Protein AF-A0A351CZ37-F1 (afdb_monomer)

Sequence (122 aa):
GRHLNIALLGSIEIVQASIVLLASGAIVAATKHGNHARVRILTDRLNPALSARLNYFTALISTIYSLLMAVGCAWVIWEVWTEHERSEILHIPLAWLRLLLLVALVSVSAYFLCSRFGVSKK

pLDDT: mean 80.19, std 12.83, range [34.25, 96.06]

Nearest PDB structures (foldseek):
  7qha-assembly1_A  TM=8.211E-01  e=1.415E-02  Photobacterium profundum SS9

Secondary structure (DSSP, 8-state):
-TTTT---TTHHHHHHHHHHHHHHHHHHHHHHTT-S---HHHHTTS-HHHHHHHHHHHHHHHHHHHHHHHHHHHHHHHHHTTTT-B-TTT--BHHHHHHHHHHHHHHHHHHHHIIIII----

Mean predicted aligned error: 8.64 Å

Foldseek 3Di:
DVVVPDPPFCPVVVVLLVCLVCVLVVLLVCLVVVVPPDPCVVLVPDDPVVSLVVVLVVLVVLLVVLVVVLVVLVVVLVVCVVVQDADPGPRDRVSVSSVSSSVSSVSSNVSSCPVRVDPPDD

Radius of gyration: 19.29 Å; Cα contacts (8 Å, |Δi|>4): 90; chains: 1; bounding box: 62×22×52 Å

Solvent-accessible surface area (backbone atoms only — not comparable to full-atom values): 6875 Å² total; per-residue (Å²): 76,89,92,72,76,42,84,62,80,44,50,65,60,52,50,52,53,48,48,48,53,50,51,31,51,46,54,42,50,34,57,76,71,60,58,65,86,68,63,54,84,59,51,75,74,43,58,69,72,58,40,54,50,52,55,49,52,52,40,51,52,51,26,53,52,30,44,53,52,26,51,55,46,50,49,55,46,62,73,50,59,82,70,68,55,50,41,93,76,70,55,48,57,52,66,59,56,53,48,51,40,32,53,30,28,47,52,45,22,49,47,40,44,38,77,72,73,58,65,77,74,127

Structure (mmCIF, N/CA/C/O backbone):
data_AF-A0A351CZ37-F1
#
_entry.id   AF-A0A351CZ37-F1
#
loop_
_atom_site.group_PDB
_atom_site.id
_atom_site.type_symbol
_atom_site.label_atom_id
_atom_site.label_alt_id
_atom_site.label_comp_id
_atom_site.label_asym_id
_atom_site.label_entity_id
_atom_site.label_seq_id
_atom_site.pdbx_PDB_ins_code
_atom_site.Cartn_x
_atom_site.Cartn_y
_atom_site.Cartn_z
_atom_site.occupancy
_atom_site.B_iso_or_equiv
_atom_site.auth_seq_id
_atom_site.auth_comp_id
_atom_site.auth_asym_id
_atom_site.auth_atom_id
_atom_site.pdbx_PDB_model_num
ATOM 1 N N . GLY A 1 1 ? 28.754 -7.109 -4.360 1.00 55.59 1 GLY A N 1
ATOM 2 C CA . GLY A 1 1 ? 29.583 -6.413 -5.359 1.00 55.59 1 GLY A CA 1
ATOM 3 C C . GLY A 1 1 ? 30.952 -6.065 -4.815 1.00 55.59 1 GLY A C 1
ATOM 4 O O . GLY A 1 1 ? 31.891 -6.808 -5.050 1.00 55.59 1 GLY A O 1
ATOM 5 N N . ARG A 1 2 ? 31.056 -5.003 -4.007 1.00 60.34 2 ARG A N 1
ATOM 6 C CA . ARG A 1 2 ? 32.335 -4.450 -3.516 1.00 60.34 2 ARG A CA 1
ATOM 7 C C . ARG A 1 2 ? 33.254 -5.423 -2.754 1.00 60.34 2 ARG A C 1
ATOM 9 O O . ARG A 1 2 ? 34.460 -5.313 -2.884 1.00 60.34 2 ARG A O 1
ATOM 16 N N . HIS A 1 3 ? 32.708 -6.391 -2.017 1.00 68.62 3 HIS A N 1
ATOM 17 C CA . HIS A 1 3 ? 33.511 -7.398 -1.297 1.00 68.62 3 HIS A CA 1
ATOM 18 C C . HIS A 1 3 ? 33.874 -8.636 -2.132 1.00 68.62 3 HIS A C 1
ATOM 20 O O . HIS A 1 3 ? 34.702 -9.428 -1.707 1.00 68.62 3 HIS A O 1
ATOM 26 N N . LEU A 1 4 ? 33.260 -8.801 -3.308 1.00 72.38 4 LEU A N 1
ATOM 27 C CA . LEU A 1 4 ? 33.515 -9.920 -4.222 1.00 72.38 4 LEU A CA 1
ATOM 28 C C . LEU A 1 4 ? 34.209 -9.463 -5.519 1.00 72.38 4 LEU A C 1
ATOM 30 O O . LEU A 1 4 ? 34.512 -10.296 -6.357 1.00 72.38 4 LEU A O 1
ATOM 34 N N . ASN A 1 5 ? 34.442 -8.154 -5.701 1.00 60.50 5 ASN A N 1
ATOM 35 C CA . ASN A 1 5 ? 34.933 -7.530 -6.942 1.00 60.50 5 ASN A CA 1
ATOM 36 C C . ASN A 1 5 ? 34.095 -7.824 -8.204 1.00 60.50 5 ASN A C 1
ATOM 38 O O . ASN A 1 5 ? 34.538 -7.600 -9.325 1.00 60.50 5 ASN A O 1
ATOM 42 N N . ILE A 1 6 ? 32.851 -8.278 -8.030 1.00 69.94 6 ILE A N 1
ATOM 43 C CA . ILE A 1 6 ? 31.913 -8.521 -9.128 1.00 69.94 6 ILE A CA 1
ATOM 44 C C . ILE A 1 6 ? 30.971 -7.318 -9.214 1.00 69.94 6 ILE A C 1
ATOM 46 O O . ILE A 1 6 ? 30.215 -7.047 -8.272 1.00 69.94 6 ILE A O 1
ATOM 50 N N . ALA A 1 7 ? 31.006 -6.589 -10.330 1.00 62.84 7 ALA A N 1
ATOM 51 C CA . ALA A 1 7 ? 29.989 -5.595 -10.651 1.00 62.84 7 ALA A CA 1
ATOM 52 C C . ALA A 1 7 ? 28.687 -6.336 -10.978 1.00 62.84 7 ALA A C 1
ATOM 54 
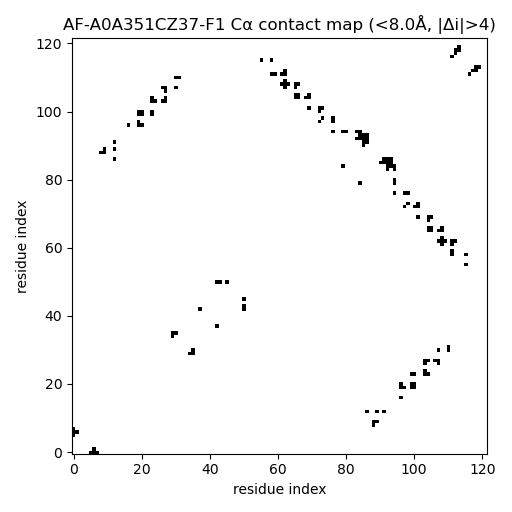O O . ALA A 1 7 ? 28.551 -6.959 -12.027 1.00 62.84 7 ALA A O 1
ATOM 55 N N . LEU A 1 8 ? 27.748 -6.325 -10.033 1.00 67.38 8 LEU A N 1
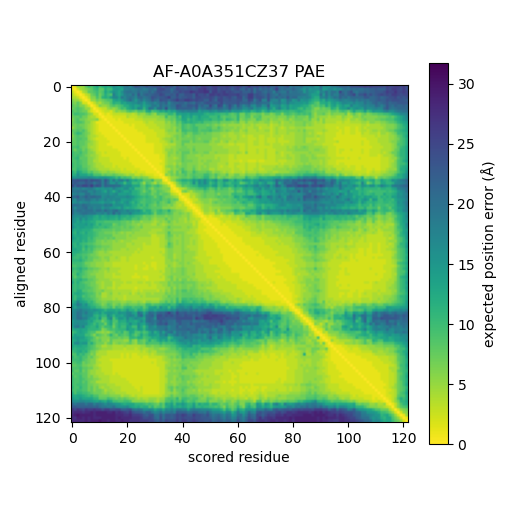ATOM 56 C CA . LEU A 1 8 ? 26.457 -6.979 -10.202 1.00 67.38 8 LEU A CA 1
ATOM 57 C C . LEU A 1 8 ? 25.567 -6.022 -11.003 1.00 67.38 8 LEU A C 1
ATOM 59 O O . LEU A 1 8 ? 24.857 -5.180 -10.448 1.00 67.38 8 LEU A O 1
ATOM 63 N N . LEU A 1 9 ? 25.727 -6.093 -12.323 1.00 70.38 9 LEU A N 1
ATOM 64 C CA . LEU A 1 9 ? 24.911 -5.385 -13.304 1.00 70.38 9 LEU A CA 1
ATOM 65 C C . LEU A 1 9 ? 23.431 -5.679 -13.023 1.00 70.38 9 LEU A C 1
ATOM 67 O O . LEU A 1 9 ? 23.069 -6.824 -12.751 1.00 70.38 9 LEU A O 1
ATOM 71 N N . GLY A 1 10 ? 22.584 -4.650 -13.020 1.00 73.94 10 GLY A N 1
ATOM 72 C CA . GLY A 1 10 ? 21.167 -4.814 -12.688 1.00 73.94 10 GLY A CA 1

▬▬▬

About this exercise:
Please give back only the lines between the first line of the entries and the line with "Nearest PDB structures", both ends included, word for word.

Solution below:
Protein AF-A0A351CZ37-F1 (afdb_monomer)

Sequence (122 aa):
GRHLNIALLGSIEIVQASIVLLASGAIVAATKHGNHARVRILTDRLNPALSARLNYFTALISTIYSLLMAVGCAWVIWEVWTEHERSEILHIPLAWLRLLLLVALVSVSAYFLCSRFGVSKK

pLDDT: mean 80.19, std 12.83, range [34.25, 96.06]

Nearest PDB structures (foldseek):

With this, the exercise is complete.